The above point aside, having read and deeply enjoyed Lingna Nafafé book, I place him alongside the likes of Cécile Fromont (The Art of Conversion: Christian Visual Culture in the Kingdom of Kongo), Herman L. Bennett (African Kings and Black Slaves: Sovereignty and Dispossession in the Early Modern Atlantic), Larissa Brewer-García (Beyond Babel: Translations of Blackness in Colonial Peru and New Granada), and Miguel Valerio (Sovereign Joy: Afro-Mexican Kings and Queens, 1539-1640), in creating works that highlight both the agency, and the centrality, of Black individuals and Black communities, and thus Black histories, in the construction of the early modern Atlantic world.

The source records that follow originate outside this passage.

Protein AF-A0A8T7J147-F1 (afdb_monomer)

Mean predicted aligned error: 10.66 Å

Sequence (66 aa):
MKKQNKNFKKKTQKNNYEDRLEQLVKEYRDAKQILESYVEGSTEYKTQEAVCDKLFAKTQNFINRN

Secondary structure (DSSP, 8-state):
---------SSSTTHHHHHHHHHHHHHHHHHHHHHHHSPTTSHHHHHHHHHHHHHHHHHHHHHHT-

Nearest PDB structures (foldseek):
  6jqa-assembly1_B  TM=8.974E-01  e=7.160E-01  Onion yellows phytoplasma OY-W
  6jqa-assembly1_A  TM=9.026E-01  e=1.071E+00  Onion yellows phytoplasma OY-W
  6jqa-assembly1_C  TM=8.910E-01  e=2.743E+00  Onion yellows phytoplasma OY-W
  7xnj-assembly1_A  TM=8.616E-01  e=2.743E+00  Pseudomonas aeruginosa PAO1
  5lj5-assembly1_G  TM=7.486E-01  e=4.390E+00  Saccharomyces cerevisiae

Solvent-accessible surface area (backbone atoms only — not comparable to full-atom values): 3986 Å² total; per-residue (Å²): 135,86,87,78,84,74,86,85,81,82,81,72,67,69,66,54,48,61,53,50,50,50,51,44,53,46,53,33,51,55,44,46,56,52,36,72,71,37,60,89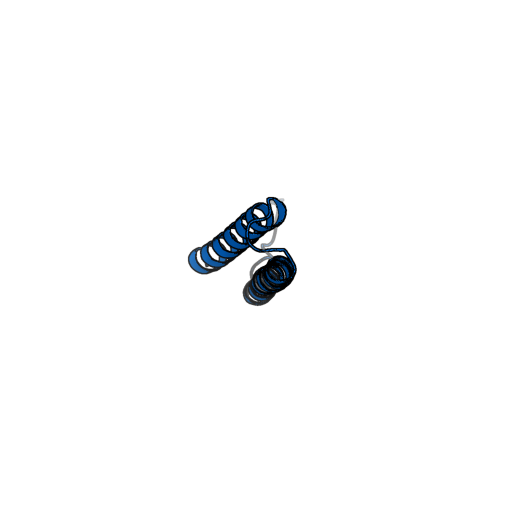,85,40,73,66,27,57,54,40,48,54,49,36,52,52,41,49,53,50,46,52,48,55,60,75,73,106

Radius of gyration: 18.51 Å; Cα contacts (8 Å, |Δi|>4): 26; chains: 1; bounding box: 30×26×64 Å

pLDDT: mean 76.87, std 13.68, range [45.12, 90.25]

Structure (mmCIF, N/CA/C/O backbone):
data_AF-A0A8T7J147-F1
#
_entry.id   AF-A0A8T7J147-F1
#
loop_
_atom_site.group_PDB
_atom_site.id
_atom_site.type_symbol
_atom_site.label_atom_id
_atom_site.label_alt_id
_atom_site.label_comp_id
_atom_site.label_asym_id
_atom_site.label_entity_id
_atom_site.label_seq_id
_atom_site.pdbx_PDB_ins_code
_atom_site.Cartn_x
_atom_site.Cartn_y
_atom_site.Cartn_z
_atom_site.occupancy
_atom_site.B_iso_or_equiv
_atom_site.auth_seq_id
_atom_site.auth_comp_id
_atom_site.auth_asym_id
_atom_site.auth_atom_id
_atom_site.pdbx_PDB_model_num
ATOM 1 N N . MET A 1 1 ? 9.705 16.222 -46.078 1.00 45.12 1 MET A N 1
ATOM 2 C CA . MET A 1 1 ? 10.761 15.325 -45.548 1.00 45.12 1 MET A CA 1
ATOM 3 C C . MET A 1 1 ? 10.214 14.556 -44.346 1.00 45.12 1 MET A C 1
ATOM 5 O O . MET A 1 1 ? 9.567 15.160 -43.500 1.00 45.12 1 MET A O 1
ATOM 9 N N . LYS A 1 2 ? 10.364 13.222 -44.323 1.00 51.12 2 LYS A N 1
ATOM 10 C CA . LYS A 1 2 ? 9.755 12.317 -43.327 1.00 51.12 2 LYS A CA 1
ATOM 11 C C . LYS A 1 2 ? 10.394 12.489 -41.937 1.00 51.12 2 LYS A C 1
ATOM 13 O O . LYS A 1 2 ? 11.613 12.468 -41.809 1.00 51.12 2 LYS A O 1
ATOM 18 N N . LYS A 1 3 ? 9.537 12.628 -40.917 1.00 58.16 3 LY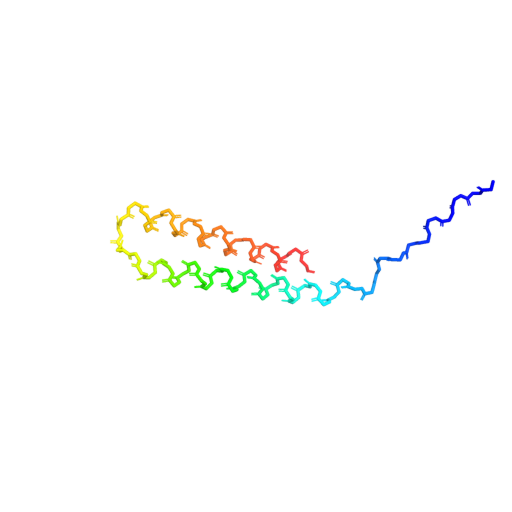S A N 1
ATOM 19 C CA . LYS A 1 3 ? 9.845 12.708 -39.478 1.00 58.16 3 LYS A CA 1
ATOM 20 C C . LYS A 1 3 ? 10.787 11.581 -39.038 1.00 58.16 3 LYS A C 1
ATOM 22 O O . LYS A 1 3 ? 10.424 10.412 -39.129 1.00 58.16 3 LYS A O 1
ATOM 27 N N . GLN A 1 4 ? 11.949 11.930 -38.491 1.00 55.78 4 GLN A N 1
ATOM 28 C CA . GLN A 1 4 ? 12.798 11.001 -37.745 1.00 55.78 4 GLN A CA 1
ATOM 29 C C . GLN A 1 4 ? 12.643 11.266 -36.245 1.00 55.78 4 GLN A C 1
ATOM 31 O O . GLN A 1 4 ? 13.487 11.908 -35.628 1.00 55.78 4 GLN A O 1
ATOM 36 N N . ASN A 1 5 ? 11.581 10.732 -35.635 1.00 55.88 5 ASN A N 1
ATOM 37 C CA . ASN A 1 5 ? 11.573 10.539 -34.185 1.00 55.88 5 ASN A CA 1
ATOM 38 C C . ASN A 1 5 ? 12.473 9.336 -33.882 1.00 55.88 5 ASN A C 1
ATOM 40 O O . ASN A 1 5 ? 12.022 8.194 -33.818 1.00 55.88 5 ASN A O 1
ATOM 44 N N . LYS A 1 6 ? 13.782 9.594 -33.786 1.00 55.75 6 LYS A N 1
ATOM 45 C CA . LYS A 1 6 ? 14.776 8.600 -33.377 1.00 55.75 6 LYS A CA 1
ATOM 46 C C . LYS A 1 6 ? 14.465 8.158 -31.949 1.00 55.75 6 LYS A C 1
ATOM 48 O O . LYS A 1 6 ? 14.563 8.922 -30.995 1.00 55.75 6 LYS A O 1
ATOM 53 N N . ASN A 1 7 ? 14.078 6.895 -31.846 1.00 55.78 7 ASN A N 1
ATOM 54 C CA . ASN A 1 7 ? 13.824 6.151 -30.625 1.00 55.78 7 ASN A CA 1
ATOM 55 C C . ASN A 1 7 ? 15.041 6.184 -29.679 1.00 55.78 7 ASN A C 1
ATOM 57 O O . ASN A 1 7 ? 15.915 5.328 -29.761 1.00 55.78 7 ASN A O 1
ATOM 61 N N . PHE A 1 8 ? 15.081 7.144 -28.754 1.00 50.94 8 PHE A N 1
ATOM 62 C CA . PHE A 1 8 ? 16.076 7.239 -27.676 1.00 50.94 8 PHE A CA 1
ATOM 63 C C . PHE A 1 8 ? 15.467 6.846 -26.320 1.00 50.94 8 PHE A C 1
ATOM 65 O O . PHE A 1 8 ? 15.503 7.596 -25.352 1.00 50.94 8 PHE A O 1
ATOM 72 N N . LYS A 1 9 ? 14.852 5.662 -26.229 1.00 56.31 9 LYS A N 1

Additionally, Lingna Nafafé also provides evidence that both Carlos II of Spain and Pedro II of Portugal “made a concerted effort to abolish slavery in the seventeenth century” because of Mendonça’s case, only to be halted by the economic logic of the day. Indeed, Antonio Vieira’s response to a letter from Pope Innocent XI in 1689, referenced within this book, best summarizes this economic rationale. After being asked by the Pontiff to take the “blessings of Christ to Palmares,” the aforementioned community in Brazil organised by runaway slaves, Vieira refused Innocent XI’s wishes. The Jesuit justified his actions on the grounds that the continued existence of Palmares could lead to “the total destruction of Brazil, since the other blacks knowing that through this means they could be free, would soon become other Palmares, fleeing and going to the forests with all their stock, that is nothing more than their own body.” Indeed, within five years of the sending of this letter, Palmares had been totally destroyed. Just as Mendonça’s attempt to create a different Atlantic world was ultimately quashed by opposing imperial interests, so too were the ambitions of the inhabitants of Palmares. Yet, throughout his work, Lingna Nafafé highlights the importance of studying these struggles, even if they failed.

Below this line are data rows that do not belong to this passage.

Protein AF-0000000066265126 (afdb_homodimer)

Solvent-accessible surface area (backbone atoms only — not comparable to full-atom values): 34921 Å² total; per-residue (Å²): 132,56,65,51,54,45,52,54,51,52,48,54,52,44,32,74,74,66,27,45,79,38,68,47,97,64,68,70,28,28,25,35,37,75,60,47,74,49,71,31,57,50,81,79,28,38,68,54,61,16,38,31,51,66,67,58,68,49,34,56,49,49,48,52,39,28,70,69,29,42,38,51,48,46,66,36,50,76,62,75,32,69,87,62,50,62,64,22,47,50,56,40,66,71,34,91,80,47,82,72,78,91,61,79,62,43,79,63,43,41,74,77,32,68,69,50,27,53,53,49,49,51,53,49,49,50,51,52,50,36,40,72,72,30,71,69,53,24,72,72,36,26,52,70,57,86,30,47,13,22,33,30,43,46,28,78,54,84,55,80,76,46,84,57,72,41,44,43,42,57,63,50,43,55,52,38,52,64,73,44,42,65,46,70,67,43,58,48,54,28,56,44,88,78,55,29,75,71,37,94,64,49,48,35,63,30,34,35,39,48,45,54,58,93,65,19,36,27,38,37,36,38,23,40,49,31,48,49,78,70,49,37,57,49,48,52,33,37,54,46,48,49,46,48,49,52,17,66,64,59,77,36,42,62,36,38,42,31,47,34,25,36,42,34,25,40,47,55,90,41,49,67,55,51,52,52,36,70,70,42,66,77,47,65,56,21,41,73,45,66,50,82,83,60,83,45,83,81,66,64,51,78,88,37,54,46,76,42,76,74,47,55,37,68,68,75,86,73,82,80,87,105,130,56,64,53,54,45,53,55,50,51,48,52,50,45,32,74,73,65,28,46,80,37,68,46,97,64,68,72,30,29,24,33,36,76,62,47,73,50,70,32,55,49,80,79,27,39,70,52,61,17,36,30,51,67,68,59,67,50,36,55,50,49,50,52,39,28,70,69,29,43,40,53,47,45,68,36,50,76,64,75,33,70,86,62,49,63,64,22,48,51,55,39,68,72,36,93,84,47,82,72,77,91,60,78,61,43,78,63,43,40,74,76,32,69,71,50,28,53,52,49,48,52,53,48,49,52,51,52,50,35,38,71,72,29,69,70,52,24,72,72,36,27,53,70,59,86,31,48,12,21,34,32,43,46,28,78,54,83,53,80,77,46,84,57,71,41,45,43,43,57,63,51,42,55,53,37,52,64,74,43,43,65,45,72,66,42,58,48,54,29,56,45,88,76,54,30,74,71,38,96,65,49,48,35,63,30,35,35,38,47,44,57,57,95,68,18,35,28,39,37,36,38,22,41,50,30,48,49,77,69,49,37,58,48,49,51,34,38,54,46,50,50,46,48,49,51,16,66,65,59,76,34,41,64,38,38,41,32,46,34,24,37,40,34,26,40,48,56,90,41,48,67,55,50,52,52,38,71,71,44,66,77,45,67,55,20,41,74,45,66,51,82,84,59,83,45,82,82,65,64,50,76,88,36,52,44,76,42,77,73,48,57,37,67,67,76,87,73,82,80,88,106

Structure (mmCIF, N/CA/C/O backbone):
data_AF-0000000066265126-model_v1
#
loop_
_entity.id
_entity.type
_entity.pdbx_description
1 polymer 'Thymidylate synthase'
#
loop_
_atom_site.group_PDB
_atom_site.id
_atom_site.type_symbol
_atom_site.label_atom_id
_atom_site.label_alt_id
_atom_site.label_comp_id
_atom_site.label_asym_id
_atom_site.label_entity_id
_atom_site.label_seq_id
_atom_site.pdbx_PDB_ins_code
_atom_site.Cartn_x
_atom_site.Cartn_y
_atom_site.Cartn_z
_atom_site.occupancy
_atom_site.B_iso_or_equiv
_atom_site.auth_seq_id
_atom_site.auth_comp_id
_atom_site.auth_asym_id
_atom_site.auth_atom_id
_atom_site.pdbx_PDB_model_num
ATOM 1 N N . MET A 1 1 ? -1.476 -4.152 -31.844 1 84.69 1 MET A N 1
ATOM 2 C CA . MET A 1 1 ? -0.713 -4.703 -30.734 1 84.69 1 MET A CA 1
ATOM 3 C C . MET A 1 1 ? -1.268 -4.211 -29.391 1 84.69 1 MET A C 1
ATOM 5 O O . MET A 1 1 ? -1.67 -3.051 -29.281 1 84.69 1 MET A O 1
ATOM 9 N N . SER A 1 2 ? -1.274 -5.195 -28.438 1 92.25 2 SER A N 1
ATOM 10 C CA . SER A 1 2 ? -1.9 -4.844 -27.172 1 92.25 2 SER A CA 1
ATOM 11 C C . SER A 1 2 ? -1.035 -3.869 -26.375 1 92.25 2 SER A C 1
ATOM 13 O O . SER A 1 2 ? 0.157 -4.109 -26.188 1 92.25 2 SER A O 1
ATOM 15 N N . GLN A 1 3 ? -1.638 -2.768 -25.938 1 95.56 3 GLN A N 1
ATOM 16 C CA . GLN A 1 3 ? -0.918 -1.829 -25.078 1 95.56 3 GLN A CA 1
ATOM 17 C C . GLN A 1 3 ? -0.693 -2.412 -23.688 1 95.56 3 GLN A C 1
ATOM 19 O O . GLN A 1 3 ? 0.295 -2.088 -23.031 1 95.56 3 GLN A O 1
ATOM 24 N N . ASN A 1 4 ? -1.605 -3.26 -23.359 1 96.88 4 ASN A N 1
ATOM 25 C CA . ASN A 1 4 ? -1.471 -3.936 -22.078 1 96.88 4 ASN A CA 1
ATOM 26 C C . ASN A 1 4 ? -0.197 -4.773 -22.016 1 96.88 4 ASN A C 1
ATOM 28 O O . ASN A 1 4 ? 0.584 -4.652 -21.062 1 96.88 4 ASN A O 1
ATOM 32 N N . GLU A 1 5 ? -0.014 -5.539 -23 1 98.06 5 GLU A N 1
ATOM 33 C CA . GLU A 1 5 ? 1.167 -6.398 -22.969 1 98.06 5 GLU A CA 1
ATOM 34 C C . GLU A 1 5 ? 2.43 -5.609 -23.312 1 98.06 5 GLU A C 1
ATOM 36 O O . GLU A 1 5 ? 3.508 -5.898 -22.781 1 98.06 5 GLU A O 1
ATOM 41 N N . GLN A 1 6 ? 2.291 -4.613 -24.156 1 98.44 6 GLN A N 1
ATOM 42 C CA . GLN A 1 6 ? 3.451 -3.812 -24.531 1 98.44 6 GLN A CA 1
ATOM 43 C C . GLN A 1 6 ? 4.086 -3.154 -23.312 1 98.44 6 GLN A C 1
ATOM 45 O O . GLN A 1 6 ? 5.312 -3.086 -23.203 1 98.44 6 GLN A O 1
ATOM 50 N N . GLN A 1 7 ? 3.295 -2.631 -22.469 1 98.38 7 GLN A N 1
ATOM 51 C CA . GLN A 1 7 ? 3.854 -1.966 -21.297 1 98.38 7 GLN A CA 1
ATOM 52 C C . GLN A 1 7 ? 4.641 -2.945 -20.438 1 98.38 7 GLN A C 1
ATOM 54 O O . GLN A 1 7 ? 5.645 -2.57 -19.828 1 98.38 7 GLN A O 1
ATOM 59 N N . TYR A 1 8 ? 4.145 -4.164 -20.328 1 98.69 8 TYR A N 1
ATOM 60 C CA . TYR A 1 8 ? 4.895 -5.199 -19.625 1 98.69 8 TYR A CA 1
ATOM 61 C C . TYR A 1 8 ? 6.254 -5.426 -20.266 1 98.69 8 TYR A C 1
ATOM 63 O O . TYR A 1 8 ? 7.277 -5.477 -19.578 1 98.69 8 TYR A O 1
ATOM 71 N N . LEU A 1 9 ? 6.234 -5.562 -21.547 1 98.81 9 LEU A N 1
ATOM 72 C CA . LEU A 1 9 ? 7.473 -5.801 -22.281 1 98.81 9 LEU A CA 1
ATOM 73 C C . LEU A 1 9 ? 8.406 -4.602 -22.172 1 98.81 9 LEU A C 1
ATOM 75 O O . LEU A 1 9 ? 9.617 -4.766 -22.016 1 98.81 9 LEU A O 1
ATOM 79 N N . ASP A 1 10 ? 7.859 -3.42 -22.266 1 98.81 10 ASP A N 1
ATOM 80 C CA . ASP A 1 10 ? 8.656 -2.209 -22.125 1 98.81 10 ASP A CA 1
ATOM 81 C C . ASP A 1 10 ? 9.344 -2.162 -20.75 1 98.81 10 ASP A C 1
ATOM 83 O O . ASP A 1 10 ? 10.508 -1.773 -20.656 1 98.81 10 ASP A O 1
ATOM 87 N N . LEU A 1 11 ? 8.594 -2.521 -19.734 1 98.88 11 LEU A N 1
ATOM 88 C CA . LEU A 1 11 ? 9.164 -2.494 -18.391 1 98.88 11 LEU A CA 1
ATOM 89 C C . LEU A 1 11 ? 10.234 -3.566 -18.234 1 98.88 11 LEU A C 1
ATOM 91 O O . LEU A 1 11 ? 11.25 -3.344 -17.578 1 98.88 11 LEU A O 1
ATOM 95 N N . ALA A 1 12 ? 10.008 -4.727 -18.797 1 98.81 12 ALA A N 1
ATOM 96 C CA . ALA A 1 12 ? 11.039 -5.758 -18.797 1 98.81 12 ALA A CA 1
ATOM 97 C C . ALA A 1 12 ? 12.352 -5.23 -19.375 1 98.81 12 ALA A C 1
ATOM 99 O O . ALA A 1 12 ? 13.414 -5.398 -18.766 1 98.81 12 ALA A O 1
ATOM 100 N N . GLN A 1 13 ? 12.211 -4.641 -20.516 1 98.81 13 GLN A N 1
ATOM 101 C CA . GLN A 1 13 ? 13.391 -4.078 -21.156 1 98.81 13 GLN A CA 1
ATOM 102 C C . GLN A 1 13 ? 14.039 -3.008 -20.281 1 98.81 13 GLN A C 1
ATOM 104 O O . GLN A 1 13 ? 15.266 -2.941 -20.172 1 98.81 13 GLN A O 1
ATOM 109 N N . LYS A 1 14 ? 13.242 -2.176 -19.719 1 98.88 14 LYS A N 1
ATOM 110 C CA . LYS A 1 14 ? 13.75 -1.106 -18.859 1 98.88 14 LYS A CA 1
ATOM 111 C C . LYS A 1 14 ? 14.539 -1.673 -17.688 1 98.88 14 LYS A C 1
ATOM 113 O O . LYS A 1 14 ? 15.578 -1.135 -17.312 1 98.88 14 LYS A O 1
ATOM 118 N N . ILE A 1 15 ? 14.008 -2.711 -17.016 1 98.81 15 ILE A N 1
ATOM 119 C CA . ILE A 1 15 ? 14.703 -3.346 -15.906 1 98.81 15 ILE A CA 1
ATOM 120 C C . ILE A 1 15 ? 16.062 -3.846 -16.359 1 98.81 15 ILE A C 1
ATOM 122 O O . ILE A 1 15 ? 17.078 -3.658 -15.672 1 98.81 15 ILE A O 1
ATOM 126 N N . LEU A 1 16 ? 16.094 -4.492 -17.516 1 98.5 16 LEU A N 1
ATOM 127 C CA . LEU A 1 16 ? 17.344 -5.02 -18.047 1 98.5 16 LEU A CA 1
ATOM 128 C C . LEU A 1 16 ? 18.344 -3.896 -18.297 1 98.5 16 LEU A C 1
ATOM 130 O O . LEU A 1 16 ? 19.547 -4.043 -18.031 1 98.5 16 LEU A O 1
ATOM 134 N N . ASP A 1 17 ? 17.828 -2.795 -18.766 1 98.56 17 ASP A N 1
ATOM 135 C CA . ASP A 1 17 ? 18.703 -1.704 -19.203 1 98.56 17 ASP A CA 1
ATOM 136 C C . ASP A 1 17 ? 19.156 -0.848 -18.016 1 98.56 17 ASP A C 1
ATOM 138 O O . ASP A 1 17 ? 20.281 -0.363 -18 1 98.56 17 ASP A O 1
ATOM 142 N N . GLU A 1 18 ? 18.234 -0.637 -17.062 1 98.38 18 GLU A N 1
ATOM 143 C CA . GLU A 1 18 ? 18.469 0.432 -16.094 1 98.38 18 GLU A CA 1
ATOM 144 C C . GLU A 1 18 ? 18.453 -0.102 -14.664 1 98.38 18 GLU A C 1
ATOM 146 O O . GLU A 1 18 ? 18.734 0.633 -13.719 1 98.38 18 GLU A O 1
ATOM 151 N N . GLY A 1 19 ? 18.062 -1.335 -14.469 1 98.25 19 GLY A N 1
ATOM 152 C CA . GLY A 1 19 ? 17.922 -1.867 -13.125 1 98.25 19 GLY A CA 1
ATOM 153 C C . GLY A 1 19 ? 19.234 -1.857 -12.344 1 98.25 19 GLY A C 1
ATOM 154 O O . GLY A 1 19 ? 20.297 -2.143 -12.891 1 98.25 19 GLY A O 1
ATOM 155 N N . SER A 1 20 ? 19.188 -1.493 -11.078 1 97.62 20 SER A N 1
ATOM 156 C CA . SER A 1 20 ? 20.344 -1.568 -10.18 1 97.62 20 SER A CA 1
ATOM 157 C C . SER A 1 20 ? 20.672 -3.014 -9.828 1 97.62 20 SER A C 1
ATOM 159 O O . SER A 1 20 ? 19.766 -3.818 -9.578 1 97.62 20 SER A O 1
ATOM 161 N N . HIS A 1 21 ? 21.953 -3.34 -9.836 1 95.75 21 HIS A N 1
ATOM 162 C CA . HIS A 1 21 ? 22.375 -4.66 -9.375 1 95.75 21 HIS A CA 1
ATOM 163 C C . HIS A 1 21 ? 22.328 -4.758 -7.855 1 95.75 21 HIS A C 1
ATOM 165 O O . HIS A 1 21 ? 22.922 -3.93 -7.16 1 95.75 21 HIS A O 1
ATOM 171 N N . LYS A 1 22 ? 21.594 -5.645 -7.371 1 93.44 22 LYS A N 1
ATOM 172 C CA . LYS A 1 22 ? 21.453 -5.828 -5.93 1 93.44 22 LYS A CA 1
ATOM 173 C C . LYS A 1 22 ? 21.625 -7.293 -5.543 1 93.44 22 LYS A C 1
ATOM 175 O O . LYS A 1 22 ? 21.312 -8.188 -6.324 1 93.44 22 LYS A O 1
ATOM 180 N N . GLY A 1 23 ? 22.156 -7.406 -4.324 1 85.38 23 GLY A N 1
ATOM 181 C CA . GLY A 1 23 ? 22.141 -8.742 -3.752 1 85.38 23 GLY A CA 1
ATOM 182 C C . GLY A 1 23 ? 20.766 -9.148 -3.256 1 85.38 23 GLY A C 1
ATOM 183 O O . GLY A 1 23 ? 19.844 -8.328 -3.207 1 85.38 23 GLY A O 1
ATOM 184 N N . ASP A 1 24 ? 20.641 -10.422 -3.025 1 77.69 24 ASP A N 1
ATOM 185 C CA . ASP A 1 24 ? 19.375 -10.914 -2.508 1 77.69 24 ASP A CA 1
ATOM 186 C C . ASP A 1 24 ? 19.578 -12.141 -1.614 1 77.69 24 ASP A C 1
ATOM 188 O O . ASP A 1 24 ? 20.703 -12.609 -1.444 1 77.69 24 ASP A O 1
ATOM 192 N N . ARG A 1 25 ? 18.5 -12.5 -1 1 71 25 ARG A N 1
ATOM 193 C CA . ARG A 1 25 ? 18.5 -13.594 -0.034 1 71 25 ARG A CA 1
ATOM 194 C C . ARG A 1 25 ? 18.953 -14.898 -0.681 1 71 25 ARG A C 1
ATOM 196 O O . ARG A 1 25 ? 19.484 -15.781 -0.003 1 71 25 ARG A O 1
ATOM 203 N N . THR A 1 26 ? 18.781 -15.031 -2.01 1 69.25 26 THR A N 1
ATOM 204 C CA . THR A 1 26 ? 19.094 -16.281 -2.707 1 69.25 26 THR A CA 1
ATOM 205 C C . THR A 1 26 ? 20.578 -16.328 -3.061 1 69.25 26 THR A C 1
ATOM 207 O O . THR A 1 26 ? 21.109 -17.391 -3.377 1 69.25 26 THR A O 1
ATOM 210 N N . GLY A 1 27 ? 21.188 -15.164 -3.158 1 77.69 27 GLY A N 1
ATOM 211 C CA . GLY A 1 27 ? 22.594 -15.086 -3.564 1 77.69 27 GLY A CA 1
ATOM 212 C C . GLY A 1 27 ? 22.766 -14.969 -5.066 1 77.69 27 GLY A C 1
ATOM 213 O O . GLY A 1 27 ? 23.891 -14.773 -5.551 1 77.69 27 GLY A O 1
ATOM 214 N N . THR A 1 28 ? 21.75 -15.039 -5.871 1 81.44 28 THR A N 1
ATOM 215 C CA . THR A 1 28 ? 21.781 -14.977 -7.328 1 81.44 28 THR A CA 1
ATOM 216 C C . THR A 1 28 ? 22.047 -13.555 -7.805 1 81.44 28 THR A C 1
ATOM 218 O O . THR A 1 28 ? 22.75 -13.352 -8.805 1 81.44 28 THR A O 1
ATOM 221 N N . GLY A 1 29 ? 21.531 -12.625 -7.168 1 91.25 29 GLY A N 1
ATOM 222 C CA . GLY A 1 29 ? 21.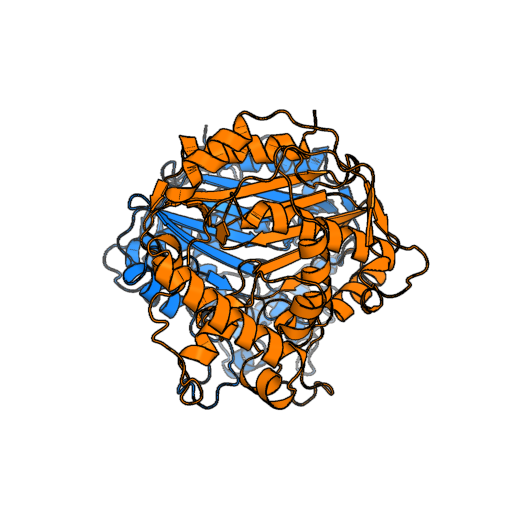594 -11.234 -7.602 1 91.25 29 GLY A CA 1
ATOM 223 C C . GLY A 1 29 ? 20.438 -10.852 -8.516 1 91.25 29 GLY A C 1
ATOM 224 O O . GLY A 1 29 ? 19.844 -11.711 -9.164 1 91.25 29 GLY A O 1
ATOM 225 N N . THR A 1 30 ? 20.109 -9.586 -8.516 1 96.31 30 THR A N 1
ATOM 226 C CA . THR A 1 30 ? 18.969 -9.109 -9.297 1 96.31 30 THR A CA 1
ATOM 227 C C . THR A 1 30 ? 19.297 -7.766 -9.945 1 96.31 30 THR A C 1
ATOM 229 O O . THR A 1 30 ? 20.25 -7.094 -9.562 1 96.31 30 THR A O 1
ATOM 232 N N . ARG A 1 31 ? 18.578 -7.52 -11.016 1 97.69 31 ARG A N 1
ATOM 233 C CA . ARG A 1 31 ? 18.375 -6.164 -11.508 1 97.69 31 ARG A CA 1
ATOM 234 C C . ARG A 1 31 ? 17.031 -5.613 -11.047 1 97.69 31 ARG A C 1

Much of the work in this prodigiously researched and referenced book is newly retrieved from 36 archives across six countries—Angola, Brazil, Portugal, Spain, Italy, and the UK. The resulting depth of its revelatory scholarship, as well as its engagement with the wider historical canon, makes it essential reading for anyone working in the Early Modern Iberian Atlantic world, as well as those interested in histories of abolition and the Black Atlantic more broadly.